Johannesburg – Rating agencies are likely to hold off on reacting to the outcomes of the ANC leadership race, according to an economist.
The ANC’s 54th National Conference is scheduled to start on Saturday, and will determine the outcomes of what analysts have dubbed a “two-horse race” between deputy president Cyril Ramaphosa and ANC MP and President Jacob Zuma’s ex-wife Nkosazana Dlamini-Zuma.
Analysts, however, do not think that the outcomes would warrant a rating action.
In November Standard & Poor’s downgraded South Africa's long-term local currency rating to 'BB+', or junk, from 'BBB-' with a stable outlook. Fitch kept the rating at junk while Moody's placed the country on a 90-day review to be downgraded.
S&P particularly said the decision to downgrade came about as a result of the deterioration of the country’s economic outlook and public finances. Moody’s has also noted the economic and fiscal challenges facing the country.
Professor Jannie Rossouw, head of the Wits School of Economic and Business Sciences, told Fin24 that rating agencies would likely wait for the National Budget in February 2018 before making a call. “Rating agencies are not likely to react given the outcomes of the conference. They are more concerned with the economic conditions of a country than political conditions.”
Economic strategist at Argon Asset Management, Thabi Leoka is of the view that rating agencies won’t act on the success of a particular candidate. Referring to Moody’s, Leoka reiterated that rating agencies are concerned about the budget deficit and the fiscus. “Rating agencies are less concerned with politics and who will be the ANC president.”
Investec chief economist Annabel Bishop explained that Moody’s, which is the only rating agency out of the three key agencies that has the country’s local and foreign rating on investment grade, would only be able to make adequate assessments of certain factors after the National Budget.

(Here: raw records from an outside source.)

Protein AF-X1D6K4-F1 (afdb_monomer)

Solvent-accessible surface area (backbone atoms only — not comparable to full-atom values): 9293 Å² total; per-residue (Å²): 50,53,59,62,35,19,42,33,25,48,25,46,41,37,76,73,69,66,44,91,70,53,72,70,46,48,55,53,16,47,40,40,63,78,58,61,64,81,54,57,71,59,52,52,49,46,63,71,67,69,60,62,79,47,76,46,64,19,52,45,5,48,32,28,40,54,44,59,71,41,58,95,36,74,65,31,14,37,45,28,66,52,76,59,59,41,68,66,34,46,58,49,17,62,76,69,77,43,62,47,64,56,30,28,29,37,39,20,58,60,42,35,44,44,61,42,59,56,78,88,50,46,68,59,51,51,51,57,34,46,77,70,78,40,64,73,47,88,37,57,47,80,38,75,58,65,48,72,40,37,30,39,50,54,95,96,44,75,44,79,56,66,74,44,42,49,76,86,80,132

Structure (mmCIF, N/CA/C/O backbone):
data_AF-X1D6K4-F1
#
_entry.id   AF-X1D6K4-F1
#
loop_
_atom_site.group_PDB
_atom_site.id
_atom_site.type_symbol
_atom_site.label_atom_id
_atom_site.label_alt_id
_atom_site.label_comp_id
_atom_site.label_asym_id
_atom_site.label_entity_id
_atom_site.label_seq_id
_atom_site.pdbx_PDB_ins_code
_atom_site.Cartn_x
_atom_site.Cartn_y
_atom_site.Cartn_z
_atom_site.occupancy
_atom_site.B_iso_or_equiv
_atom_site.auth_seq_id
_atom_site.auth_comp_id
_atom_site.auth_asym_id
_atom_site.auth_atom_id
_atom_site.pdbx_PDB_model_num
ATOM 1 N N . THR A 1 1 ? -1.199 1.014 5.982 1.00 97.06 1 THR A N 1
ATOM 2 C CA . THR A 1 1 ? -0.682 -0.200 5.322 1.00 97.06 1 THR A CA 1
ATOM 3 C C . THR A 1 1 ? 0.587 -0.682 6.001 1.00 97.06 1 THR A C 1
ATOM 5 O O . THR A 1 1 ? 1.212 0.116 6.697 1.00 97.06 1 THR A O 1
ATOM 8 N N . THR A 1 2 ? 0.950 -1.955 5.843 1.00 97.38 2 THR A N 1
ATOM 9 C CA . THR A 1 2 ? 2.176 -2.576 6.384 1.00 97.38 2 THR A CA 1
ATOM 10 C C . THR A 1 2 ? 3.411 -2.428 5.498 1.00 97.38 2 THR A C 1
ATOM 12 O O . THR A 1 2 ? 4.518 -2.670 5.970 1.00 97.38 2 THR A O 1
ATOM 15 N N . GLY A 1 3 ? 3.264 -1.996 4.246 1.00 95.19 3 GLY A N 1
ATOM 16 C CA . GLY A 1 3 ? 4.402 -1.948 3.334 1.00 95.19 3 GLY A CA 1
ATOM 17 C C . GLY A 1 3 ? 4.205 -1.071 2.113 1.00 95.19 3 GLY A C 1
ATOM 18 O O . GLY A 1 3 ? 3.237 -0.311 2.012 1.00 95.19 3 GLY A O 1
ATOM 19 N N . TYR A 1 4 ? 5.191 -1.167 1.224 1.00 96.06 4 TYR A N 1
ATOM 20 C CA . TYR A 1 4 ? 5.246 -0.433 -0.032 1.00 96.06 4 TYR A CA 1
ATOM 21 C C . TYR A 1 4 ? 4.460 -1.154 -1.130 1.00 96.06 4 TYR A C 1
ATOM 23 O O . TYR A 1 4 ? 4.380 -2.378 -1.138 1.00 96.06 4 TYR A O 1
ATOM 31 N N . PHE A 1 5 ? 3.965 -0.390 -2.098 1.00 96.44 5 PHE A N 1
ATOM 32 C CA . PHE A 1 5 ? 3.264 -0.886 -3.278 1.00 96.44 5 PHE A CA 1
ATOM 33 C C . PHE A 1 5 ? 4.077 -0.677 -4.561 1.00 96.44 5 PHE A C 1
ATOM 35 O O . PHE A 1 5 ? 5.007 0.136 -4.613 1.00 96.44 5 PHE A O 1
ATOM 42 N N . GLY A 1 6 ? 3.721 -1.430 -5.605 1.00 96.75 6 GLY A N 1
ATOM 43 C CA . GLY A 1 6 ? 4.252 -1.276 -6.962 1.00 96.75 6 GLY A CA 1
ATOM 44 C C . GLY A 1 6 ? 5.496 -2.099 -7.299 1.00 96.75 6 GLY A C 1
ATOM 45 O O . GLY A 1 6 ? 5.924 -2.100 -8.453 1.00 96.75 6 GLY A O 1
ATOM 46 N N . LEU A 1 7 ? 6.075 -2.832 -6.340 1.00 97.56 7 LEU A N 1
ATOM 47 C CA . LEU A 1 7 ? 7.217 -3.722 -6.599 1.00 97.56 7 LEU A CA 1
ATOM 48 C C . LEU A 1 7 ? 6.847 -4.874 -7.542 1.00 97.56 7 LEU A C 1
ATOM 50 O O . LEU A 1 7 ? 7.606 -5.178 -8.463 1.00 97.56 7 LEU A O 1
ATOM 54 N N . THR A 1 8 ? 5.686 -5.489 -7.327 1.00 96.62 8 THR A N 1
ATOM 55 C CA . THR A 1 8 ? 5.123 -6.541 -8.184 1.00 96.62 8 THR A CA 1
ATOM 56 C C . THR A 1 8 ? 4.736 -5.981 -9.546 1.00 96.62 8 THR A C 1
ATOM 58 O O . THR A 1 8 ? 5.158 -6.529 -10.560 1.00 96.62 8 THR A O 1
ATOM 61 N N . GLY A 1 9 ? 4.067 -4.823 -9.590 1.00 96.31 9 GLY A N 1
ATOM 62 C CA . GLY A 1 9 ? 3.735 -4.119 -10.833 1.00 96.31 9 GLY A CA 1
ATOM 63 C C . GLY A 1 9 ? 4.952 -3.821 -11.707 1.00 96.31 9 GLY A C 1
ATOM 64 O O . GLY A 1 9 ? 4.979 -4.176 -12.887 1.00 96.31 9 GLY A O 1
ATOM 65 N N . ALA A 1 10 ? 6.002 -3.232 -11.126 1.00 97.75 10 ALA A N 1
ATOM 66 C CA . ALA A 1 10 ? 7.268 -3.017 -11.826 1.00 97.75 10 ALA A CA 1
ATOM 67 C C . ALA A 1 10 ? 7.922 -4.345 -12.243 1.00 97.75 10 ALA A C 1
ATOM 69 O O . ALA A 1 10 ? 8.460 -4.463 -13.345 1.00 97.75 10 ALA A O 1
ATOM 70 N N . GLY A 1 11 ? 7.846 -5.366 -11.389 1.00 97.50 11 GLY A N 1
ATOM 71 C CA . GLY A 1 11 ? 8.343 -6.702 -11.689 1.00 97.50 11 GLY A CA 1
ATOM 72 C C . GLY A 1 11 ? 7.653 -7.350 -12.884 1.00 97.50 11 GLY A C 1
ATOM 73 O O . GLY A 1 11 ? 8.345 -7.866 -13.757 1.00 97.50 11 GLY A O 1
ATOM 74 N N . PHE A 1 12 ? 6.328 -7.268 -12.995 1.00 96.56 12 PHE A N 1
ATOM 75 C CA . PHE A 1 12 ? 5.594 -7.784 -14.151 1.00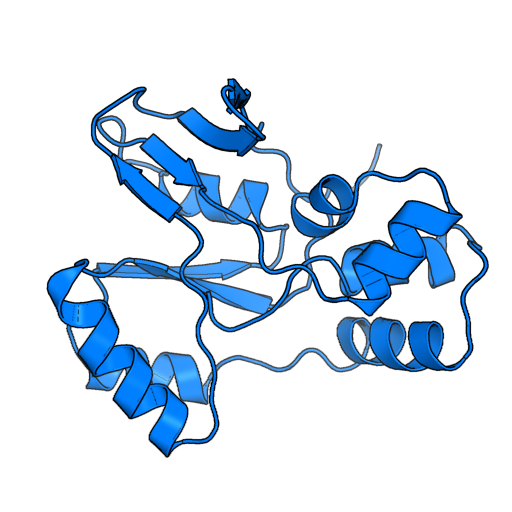 96.56 12 PHE A CA 1
ATOM 76 C C . PHE A 1 12 ? 6.010 -7.079 -15.442 1.00 96.56 12 PHE A C 1
ATOM 78 O O . PHE A 1 12 ? 6.273 -7.750 -16.439 1.00 96.56 12 PHE A O 1
ATOM 85 N N . LYS A 1 13 ? 6.219 -5.755 -15.413 1.00 97.00 13 LYS A N 1
ATOM 86 C CA . LYS A 1 13 ? 6.787 -5.035 -16.566 1.00 97.00 13 LYS A CA 1
ATOM 87 C C . LYS A 1 13 ? 8.161 -5.569 -16.967 1.00 97.00 13 LYS A C 1
ATOM 89 O O . LYS A 1 13 ? 8.446 -5.740 -18.150 1.00 97.00 13 LYS A O 1
ATOM 94 N N . VAL A 1 14 ? 9.024 -5.861 -15.999 1.00 97.81 14 VAL A N 1
ATOM 95 C CA . VAL A 1 14 ? 10.373 -6.376 -16.271 1.00 97.81 14 VAL A CA 1
ATOM 96 C C . VAL A 1 14 ? 10.352 -7.817 -16.785 1.00 97.81 14 VAL A C 1
ATOM 98 O O . VAL A 1 14 ? 11.028 -8.117 -17.767 1.00 97.81 14 VAL A O 1
ATOM 101 N N . PHE A 1 15 ? 9.611 -8.710 -16.130 1.00 97.06 15 PHE A N 1
ATOM 102 C CA . PHE A 1 15 ? 9.700 -10.154 -16.369 1.00 97.06 15 PHE A CA 1
ATOM 103 C C . PHE A 1 15 ? 8.705 -10.687 -17.403 1.00 97.06 15 PHE A C 1
ATOM 105 O O . PHE A 1 15 ? 8.981 -11.728 -17.993 1.00 97.06 15 PHE A O 1
ATOM 112 N N . LEU A 1 16 ? 7.582 -10.000 -17.633 1.00 95.31 16 LEU A N 1
ATOM 113 C CA . LEU A 1 16 ? 6.564 -10.401 -18.612 1.00 95.31 16 LEU A CA 1
ATOM 114 C C . LEU A 1 16 ? 6.611 -9.512 -19.859 1.00 95.31 16 LEU A C 1
ATOM 116 O O . LEU A 1 16 ? 6.642 -10.022 -20.978 1.00 95.31 16 LEU A O 1
ATOM 120 N N . ASP A 1 17 ? 6.724 -8.194 -19.669 1.00 95.62 17 ASP A N 1
ATOM 121 C CA . ASP A 1 17 ? 6.691 -7.225 -20.776 1.00 95.62 17 ASP A CA 1
ATOM 122 C C . ASP A 1 17 ? 8.09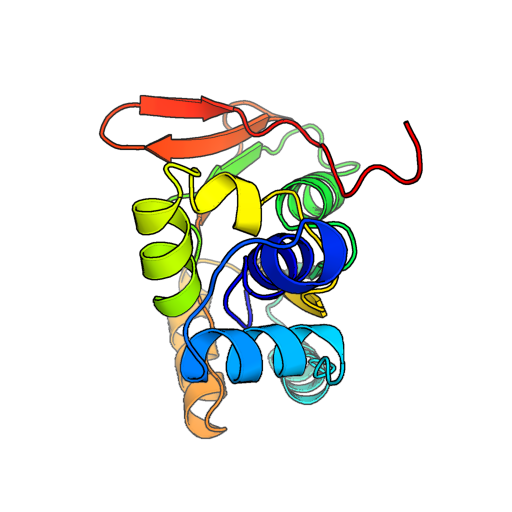8 -6.858 -21.306 1.00 95.62 17 ASP A C 1
ATOM 124 O O . ASP A 1 17 ? 8.236 -6.021 -22.197 1.00 95.62 17 ASP A O 1
ATOM 128 N N . ASN A 1 18 ? 9.160 -7.495 -20.791 1.00 94.94 18 ASN A N 1
ATOM 129 C CA . ASN A 1 18 ? 10.564 -7.322 -21.202 1.00 94.94 18 ASN A CA 1
ATOM 130 C C . ASN A 1 18 ? 11.139 -5.898 -21.032 1.00 94.94 18 ASN A C 1
ATOM 132 O O . ASN A 1 18 ? 12.040 -5.484 -21.772 1.00 94.94 18 ASN A O 1
ATOM 136 N N . TYR A 1 19 ? 10.672 -5.137 -20.038 1.00 97.75 19 TYR A N 1
ATOM 137 C CA . TYR A 1 19 ? 11.240 -3.823 -19.722 1.00 97.75 19 TYR A CA 1
ATOM 138 C C . TYR A 1 19 ? 12.658 -3.938 -19.142 1.00 97.75 19 TYR A C 1
ATOM 140 O O . TYR A 1 19 ? 12.972 -4.812 -18.334 1.00 97.75 19 TYR A O 1
ATOM 148 N N . SER A 1 20 ? 13.537 -2.996 -19.504 1.00 97.81 20 SER A N 1
ATOM 149 C CA . SER A 1 20 ? 14.911 -2.985 -18.988 1.00 97.81 20 SER A CA 1
ATOM 150 C C . SER A 1 20 ? 14.993 -2.456 -17.550 1.00 97.81 20 SER A C 1
ATOM 152 O O . SER A 1 20 ? 14.544 -1.350 -17.246 1.00 97.81 20 SER A O 1
ATOM 154 N N . ALA A 1 21 ? 15.671 -3.194 -16.673 1.00 97.81 21 ALA A N 1
ATOM 155 C CA . ALA A 1 21 ? 15.906 -2.821 -15.278 1.00 97.81 21 ALA A CA 1
ATOM 156 C C . ALA A 1 21 ? 17.351 -3.123 -14.859 1.00 97.81 21 ALA A C 1
ATOM 158 O O . ALA A 1 21 ? 18.017 -3.975 -15.451 1.00 97.81 21 ALA A O 1
ATOM 159 N N . THR A 1 22 ? 17.840 -2.413 -13.843 1.00 98.06 22 THR A N 1
ATOM 160 C CA . THR A 1 22 ? 19.141 -2.703 -13.220 1.00 98.06 22 THR A CA 1
ATOM 161 C C . THR A 1 22 ? 19.106 -4.047 -12.486 1.00 98.06 22 THR A C 1
ATOM 163 O O . THR A 1 22 ? 18.041 -4.508 -12.082 1.00 98.06 22 THR A O 1
ATOM 166 N N . GLU A 1 23 ? 20.263 -4.668 -12.242 1.00 97.56 23 GLU A N 1
ATOM 167 C CA . GLU A 1 23 ? 20.321 -5.932 -11.484 1.00 97.56 23 GLU A CA 1
ATOM 168 C C . GLU A 1 23 ? 19.752 -5.793 -10.063 1.00 97.56 23 GLU A C 1
ATOM 170 O O . GLU A 1 23 ? 19.065 -6.686 -9.570 1.00 97.56 23 GLU A O 1
ATOM 175 N N . LYS A 1 24 ? 19.943 -4.624 -9.435 1.00 97.81 24 LYS A N 1
ATOM 176 C CA . LYS A 1 24 ? 19.329 -4.289 -8.144 1.00 97.81 24 LYS A CA 1
ATOM 177 C C . LYS A 1 24 ? 17.798 -4.293 -8.227 1.00 97.81 24 LYS A C 1
ATOM 179 O O . LYS A 1 24 ? 17.148 -4.904 -7.384 1.00 97.81 24 LYS A O 1
ATOM 184 N N . GLN A 1 25 ? 17.230 -3.635 -9.240 1.00 98.12 25 GLN A N 1
ATOM 185 C CA . GLN A 1 25 ? 15.782 -3.608 -9.473 1.00 98.12 25 GLN A CA 1
ATOM 186 C C . GLN A 1 25 ? 15.238 -5.009 -9.759 1.00 98.12 25 GLN A C 1
ATOM 188 O O . GLN A 1 25 ? 14.292 -5.425 -9.101 1.00 98.12 25 GLN A O 1
ATOM 193 N N . LYS A 1 26 ? 15.875 -5.777 -10.654 1.00 97.94 26 LYS A N 1
ATOM 194 C CA . LYS A 1 26 ? 15.476 -7.163 -10.954 1.00 97.94 26 LYS A CA 1
ATOM 195 C C . LYS A 1 26 ? 15.456 -8.032 -9.700 1.00 97.94 26 LYS A C 1
ATOM 197 O O . LYS A 1 26 ? 14.474 -8.720 -9.454 1.00 97.94 26 LYS A O 1
ATOM 202 N N . SER A 1 27 ? 16.513 -7.978 -8.888 1.00 97.75 27 SER A N 1
ATOM 203 C CA . SER A 1 27 ? 16.574 -8.733 -7.634 1.00 97.75 27 SER A CA 1
ATOM 204 C C . SER A 1 27 ? 15.437 -8.343 -6.685 1.00 97.75 27 SER A C 1
ATOM 206 O O . SER A 1 27 ? 14.770 -9.218 -6.137 1.00 97.75 27 SER A O 1
ATOM 208 N N . LYS A 1 28 ? 15.169 -7.041 -6.532 1.00 97.12 28 LYS A N 1
ATOM 209 C CA . LYS A 1 28 ? 14.129 -6.549 -5.625 1.00 97.12 28 LYS A CA 1
ATOM 210 C C . LYS A 1 28 ? 12.713 -6.884 -6.103 1.00 97.12 28 LYS A C 1
ATOM 212 O O . LYS A 1 28 ? 11.921 -7.395 -5.319 1.00 97.12 28 LYS A O 1
ATOM 217 N N . PHE A 1 29 ? 12.412 -6.639 -7.376 1.00 97.62 29 PHE A N 1
ATOM 218 C CA . PHE A 1 29 ? 11.107 -6.941 -7.966 1.00 97.62 29 PHE A CA 1
ATOM 219 C C . PHE A 1 29 ? 10.852 -8.451 -8.024 1.00 97.62 29 PHE A C 1
ATOM 221 O O . PHE A 1 29 ? 9.755 -8.908 -7.725 1.00 97.62 29 PHE A O 1
ATOM 228 N N . GLY A 1 30 ? 11.883 -9.239 -8.345 1.00 97.06 30 GLY A N 1
ATOM 229 C CA . GLY A 1 30 ? 11.799 -10.697 -8.340 1.00 97.06 30 GLY A CA 1
ATOM 230 C C . GLY A 1 30 ? 11.538 -11.256 -6.944 1.00 97.06 30 GLY A C 1
ATOM 231 O O . GLY A 1 30 ? 10.721 -12.155 -6.800 1.00 97.06 30 GLY A O 1
ATOM 232 N N . ASN A 1 31 ? 12.173 -10.704 -5.904 1.00 96.50 31 ASN A N 1
ATOM 233 C CA . ASN A 1 31 ? 11.887 -11.096 -4.522 1.00 96.50 31 ASN A CA 1
ATOM 234 C C . ASN A 1 31 ? 10.415 -10.830 -4.163 1.00 96.50 31 ASN A C 1
ATOM 236 O O . ASN A 1 31 ? 9.749 -11.734 -3.671 1.00 96.50 31 ASN A O 1
ATOM 240 N N . ALA A 1 32 ? 9.887 -9.649 -4.507 1.00 95.56 32 ALA A N 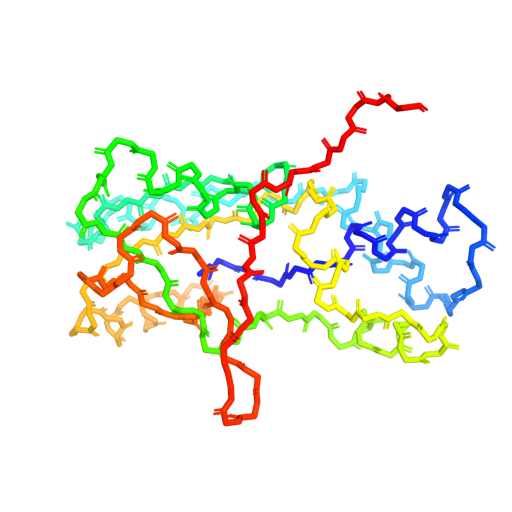1
ATOM 241 C CA . ALA A 1 32 ? 8.484 -9.317 -4.256 1.00 95.56 32 ALA A CA 1
ATOM 242 C C . ALA A 1 32 ? 7.502 -10.301 -4.923 1.00 95.56 32 ALA A C 1
ATOM 244 O O . ALA A 1 32 ? 6.529 -10.691 -4.293 1.00 95.56 32 ALA A O 1
ATOM 245 N N . ILE A 1 33 ? 7.783 -10.746 -6.155 1.00 95.31 33 ILE A N 1
ATOM 246 C CA . ILE A 1 33 ? 6.922 -11.689 -6.894 1.00 95.31 33 ILE A CA 1
ATOM 247 C C . ILE A 1 33 ? 7.078 -13.132 -6.399 1.00 95.31 33 ILE A C 1
ATOM 249 O O . ILE A 1 33 ? 6.097 -13.835 -6.187 1.00 95.31 33 ILE A O 1
ATOM 253 N N . TYR A 1 34 ? 8.314 -13.615 -6.265 1.00 94.38 34 TYR A N 1
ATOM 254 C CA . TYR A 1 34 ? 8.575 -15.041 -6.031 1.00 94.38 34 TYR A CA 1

These factors include whether there is willingness and ability by South African authorities to respond through “growth-supportive fiscal adjustments” that will raise revenue and contain spend, introduce structural reforms to stimulate growth and improve governance at state-owned enterprises to limit contingent liabilities.
Nazmeera Moola, co-head of fixed income at Investec Asset Management is also of the view that rating agencies will hold off until the national budget.
But if Dlamini-Zuma wins, then the credit rating depends on what she will say and do if she’s elected ANC president, Fin24 reported.